Additionally, there has been increasing legislative and enforcement interest in the United States with respect to non-rare drug pricing practices.

Specifically, there have been several recent U.S. Congressional inquiries and proposed federal and state legislation designed to, among other things, bring more transparency to drug pricing, reduce the cost of prescription drugs under Medicare, review the relationship between pricing and manufacturer patient programs, and reform government program reimbursement methodologies for drugs. Moreover, payment methodologies may be subject to changes in healthcare legislation and regulatory initiatives.

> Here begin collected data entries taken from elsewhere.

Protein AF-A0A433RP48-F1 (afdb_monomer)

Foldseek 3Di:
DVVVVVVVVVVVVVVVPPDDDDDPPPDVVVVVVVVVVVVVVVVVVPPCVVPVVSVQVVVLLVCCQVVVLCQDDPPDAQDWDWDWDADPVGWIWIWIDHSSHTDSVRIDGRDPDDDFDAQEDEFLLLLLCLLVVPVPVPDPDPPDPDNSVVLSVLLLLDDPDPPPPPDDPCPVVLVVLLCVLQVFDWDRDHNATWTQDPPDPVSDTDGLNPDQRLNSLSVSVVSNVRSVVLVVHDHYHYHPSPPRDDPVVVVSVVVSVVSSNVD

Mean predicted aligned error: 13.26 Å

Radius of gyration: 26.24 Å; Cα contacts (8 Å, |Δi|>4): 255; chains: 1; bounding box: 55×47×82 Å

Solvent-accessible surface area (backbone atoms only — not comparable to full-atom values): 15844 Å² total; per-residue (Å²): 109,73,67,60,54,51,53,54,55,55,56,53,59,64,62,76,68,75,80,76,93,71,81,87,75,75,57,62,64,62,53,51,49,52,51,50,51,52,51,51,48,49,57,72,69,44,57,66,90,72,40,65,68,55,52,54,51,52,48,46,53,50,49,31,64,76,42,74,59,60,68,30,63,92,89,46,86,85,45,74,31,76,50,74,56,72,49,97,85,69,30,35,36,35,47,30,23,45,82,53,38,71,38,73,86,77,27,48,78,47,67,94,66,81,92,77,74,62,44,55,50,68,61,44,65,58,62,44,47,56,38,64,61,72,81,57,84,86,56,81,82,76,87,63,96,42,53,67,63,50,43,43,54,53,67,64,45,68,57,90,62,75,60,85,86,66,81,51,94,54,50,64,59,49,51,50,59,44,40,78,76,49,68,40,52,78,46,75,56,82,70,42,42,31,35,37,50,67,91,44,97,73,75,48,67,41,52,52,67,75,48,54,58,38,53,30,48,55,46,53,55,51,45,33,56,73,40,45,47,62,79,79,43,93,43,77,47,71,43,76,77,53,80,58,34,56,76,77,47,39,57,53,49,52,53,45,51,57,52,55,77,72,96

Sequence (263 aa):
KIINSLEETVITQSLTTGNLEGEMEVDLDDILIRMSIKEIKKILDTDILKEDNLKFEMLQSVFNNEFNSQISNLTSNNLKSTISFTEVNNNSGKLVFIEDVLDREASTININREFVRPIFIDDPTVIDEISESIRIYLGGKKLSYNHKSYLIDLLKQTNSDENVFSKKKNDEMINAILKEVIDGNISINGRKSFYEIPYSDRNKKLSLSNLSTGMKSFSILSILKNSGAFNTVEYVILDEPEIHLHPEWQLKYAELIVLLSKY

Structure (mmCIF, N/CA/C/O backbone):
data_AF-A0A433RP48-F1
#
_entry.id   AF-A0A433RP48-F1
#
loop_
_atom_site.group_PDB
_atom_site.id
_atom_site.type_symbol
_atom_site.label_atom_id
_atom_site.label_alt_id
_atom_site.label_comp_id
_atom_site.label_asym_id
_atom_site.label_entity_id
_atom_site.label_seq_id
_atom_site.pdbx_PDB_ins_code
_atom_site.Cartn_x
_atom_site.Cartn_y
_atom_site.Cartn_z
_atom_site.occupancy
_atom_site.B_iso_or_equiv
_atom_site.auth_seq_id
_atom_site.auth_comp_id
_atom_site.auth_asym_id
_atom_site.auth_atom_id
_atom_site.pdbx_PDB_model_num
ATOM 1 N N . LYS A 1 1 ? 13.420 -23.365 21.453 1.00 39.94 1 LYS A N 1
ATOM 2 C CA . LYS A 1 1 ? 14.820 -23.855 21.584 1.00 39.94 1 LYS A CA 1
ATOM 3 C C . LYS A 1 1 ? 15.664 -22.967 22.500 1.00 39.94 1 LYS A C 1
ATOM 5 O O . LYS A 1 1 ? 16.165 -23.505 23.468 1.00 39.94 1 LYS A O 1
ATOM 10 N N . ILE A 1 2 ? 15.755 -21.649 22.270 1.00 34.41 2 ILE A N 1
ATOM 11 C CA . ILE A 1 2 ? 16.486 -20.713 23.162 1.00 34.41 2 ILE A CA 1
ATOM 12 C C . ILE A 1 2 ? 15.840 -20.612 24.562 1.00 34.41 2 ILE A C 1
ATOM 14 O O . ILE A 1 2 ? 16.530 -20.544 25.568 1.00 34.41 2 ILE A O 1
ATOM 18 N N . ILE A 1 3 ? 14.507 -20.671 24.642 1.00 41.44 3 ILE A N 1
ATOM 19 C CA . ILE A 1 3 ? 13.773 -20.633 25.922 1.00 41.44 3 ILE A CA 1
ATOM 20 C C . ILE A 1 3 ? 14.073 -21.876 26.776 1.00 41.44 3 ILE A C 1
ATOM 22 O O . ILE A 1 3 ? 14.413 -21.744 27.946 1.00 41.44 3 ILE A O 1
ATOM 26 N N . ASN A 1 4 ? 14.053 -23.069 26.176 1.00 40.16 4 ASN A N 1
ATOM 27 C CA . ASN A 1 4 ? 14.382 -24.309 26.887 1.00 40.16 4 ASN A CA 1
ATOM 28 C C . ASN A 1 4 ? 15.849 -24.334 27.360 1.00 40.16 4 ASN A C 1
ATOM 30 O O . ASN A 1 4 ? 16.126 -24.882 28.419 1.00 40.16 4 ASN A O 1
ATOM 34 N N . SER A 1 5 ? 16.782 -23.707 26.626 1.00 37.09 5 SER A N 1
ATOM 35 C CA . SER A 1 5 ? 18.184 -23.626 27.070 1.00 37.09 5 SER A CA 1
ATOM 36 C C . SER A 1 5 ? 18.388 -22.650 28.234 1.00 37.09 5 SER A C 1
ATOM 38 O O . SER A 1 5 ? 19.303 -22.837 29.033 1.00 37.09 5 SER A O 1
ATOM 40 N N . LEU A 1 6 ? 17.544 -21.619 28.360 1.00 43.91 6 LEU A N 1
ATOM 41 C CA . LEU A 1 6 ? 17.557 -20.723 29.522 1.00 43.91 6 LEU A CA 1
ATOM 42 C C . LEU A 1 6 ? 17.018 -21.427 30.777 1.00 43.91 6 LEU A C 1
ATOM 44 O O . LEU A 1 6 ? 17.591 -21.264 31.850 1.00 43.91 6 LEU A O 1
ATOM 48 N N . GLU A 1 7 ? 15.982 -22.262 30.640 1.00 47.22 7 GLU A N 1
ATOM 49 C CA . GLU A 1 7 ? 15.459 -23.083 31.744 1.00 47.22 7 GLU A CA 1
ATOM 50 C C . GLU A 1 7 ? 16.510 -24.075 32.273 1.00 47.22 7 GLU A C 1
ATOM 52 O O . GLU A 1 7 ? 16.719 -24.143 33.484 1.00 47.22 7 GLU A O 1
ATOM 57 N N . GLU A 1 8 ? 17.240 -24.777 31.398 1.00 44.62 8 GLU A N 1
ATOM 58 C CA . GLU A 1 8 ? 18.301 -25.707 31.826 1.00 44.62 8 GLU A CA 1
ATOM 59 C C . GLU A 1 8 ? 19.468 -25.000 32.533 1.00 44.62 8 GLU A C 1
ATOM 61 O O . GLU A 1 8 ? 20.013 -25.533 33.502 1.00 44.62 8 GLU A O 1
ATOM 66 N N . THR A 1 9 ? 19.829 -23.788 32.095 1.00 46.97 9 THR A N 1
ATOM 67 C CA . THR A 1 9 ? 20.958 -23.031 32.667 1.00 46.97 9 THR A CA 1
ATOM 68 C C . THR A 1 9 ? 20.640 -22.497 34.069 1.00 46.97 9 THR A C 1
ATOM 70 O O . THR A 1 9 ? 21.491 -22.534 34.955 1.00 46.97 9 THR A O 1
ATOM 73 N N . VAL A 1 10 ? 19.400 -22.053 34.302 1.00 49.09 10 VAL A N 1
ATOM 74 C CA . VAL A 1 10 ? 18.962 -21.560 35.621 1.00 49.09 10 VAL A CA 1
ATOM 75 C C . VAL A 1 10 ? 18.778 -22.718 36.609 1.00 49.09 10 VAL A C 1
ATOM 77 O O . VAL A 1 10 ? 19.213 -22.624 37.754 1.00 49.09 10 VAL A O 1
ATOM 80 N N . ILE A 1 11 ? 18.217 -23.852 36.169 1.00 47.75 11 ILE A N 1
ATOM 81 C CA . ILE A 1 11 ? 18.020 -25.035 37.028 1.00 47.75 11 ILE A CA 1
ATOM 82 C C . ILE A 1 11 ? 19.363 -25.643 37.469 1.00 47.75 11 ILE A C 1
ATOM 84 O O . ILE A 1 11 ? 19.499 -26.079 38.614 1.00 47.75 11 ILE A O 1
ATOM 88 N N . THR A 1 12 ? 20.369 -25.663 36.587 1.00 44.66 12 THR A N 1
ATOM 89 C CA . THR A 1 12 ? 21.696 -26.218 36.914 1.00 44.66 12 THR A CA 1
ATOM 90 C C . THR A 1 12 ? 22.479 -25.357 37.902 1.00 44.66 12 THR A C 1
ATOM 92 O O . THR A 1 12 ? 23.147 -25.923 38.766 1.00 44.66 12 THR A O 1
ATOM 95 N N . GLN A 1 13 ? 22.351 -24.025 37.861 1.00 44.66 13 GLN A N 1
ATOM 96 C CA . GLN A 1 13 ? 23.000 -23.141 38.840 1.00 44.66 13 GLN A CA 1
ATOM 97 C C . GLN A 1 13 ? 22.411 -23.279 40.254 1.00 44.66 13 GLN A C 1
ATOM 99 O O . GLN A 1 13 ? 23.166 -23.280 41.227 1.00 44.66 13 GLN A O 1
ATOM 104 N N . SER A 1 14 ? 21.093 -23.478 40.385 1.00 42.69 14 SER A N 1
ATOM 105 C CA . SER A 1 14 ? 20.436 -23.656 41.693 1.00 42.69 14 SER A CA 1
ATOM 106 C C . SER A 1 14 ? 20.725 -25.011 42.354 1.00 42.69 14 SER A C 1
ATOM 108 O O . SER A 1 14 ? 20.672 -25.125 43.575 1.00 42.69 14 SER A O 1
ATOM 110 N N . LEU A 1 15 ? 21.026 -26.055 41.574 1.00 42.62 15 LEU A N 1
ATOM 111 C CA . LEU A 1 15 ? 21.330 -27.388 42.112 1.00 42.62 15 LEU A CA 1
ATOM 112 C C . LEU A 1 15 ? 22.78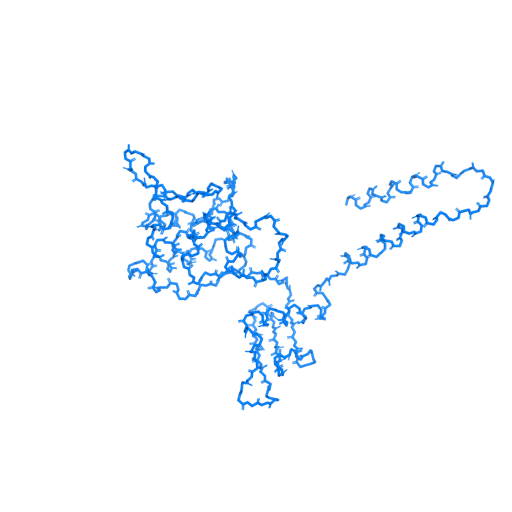4 -27.520 42.592 1.00 42.62 15 LEU A C 1
ATOM 114 O O . LEU A 1 15 ? 23.068 -28.357 43.446 1.00 42.62 15 LEU A O 1
ATOM 118 N N . THR A 1 16 ? 23.705 -26.686 42.098 1.00 41.31 16 THR A N 1
ATOM 119 C CA . THR A 1 16 ? 25.119 -26.708 42.516 1.00 41.31 16 THR A CA 1
ATOM 120 C C . THR A 1 16 ? 25.405 -26.024 43.856 1.00 41.31 16 THR A C 1
ATOM 122 O O . THR A 1 16 ? 26.499 -26.192 44.388 1.00 41.31 16 THR A O 1
ATOM 125 N N . THR A 1 17 ? 24.447 -25.297 44.436 1.00 44.31 17 THR A N 1
ATOM 126 C CA . THR A 1 17 ? 24.603 -24.611 45.735 1.00 44.31 17 THR A CA 1
ATOM 127 C C . THR A 1 17 ? 23.947 -25.348 46.909 1.00 44.31 17 THR A C 1
ATOM 129 O O . THR A 1 17 ? 24.085 -24.934 48.057 1.00 44.31 17 THR A O 1
ATOM 132 N N . GLY A 1 18 ? 23.279 -26.478 46.664 1.00 41.41 18 GLY A N 1
ATOM 133 C CA . GLY A 1 18 ? 22.585 -27.255 47.691 1.00 41.41 18 GLY A CA 1
ATOM 134 C C . GLY A 1 18 ? 23.471 -28.280 48.399 1.00 41.41 18 GLY A C 1
ATOM 135 O O . GLY A 1 18 ? 23.312 -29.474 48.170 1.00 41.41 18 GLY A O 1
ATOM 136 N N . ASN A 1 19 ? 24.388 -27.830 49.256 1.00 41.94 19 ASN A N 1
ATOM 137 C CA . ASN A 1 19 ? 24.856 -28.609 50.407 1.00 41.94 19 ASN A CA 1
ATOM 138 C C . ASN A 1 19 ? 25.583 -27.689 51.391 1.00 41.94 19 ASN A C 1
ATOM 140 O O . ASN A 1 19 ? 26.766 -27.410 51.212 1.00 41.94 19 ASN A O 1
ATOM 144 N N . LEU A 1 20 ? 24.859 -27.228 52.412 1.00 39.56 20 LEU A N 1
ATOM 145 C CA . LEU A 1 20 ? 25.221 -27.215 53.836 1.00 39.56 20 LEU A CA 1
ATOM 146 C C . LEU A 1 20 ? 24.219 -26.325 54.589 1.00 39.56 20 LEU A C 1
ATOM 148 O O . LEU A 1 20 ? 23.746 -25.316 54.080 1.00 39.56 20 LEU A O 1
ATOM 152 N N . GLU A 1 21 ? 23.860 -26.785 55.780 1.00 44.81 21 GLU A N 1
ATOM 153 C CA . GLU A 1 21 ? 22.880 -26.234 56.715 1.00 44.81 21 GLU A CA 1
ATOM 154 C C . GLU A 1 21 ? 23.031 -24.715 56.935 1.00 44.81 21 GLU A C 1
ATOM 156 O O . GLU A 1 21 ? 24.111 -24.231 57.265 1.00 44.81 21 GLU A O 1
ATOM 161 N N . GLY A 1 22 ? 21.938 -23.964 56.800 1.00 36.91 22 GLY A N 1
ATOM 162 C CA . GLY A 1 22 ? 21.900 -22.521 57.042 1.00 36.91 22 GLY A CA 1
ATOM 163 C C . GLY A 1 22 ? 20.628 -21.917 56.460 1.00 36.91 22 GLY A C 1
ATOM 164 O O . GLY A 1 22 ? 20.102 -22.437 55.484 1.00 36.91 22 GLY A O 1
ATOM 165 N N . GLU A 1 23 ? 20.088 -20.895 57.115 1.00 37.97 23 GLU A N 1
ATOM 166 C CA . GLU A 1 23 ? 18.809 -20.234 56.836 1.00 37.97 23 GLU A CA 1
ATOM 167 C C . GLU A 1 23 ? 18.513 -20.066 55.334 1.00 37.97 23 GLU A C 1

We expect that additional U.S. federal healthcare reform measures will be adopted in the future, any of which could limit the amounts that the U.S. federal government will pay for healthcare product candidates and services, which could result in reduced demand for our product candidates or additional pricing pressures.

Individual states in the United States have also become increasingly aggressive in passing legislation and implementing regulations designed to control pharmaceutical and biological product pricing, including price or patient reimbursement constraints, discounts, restrictions on certain product access and marketing cost disclosure and transparency measures, and, in some cases, designed to encourage importation from other countries and bulk purchasing.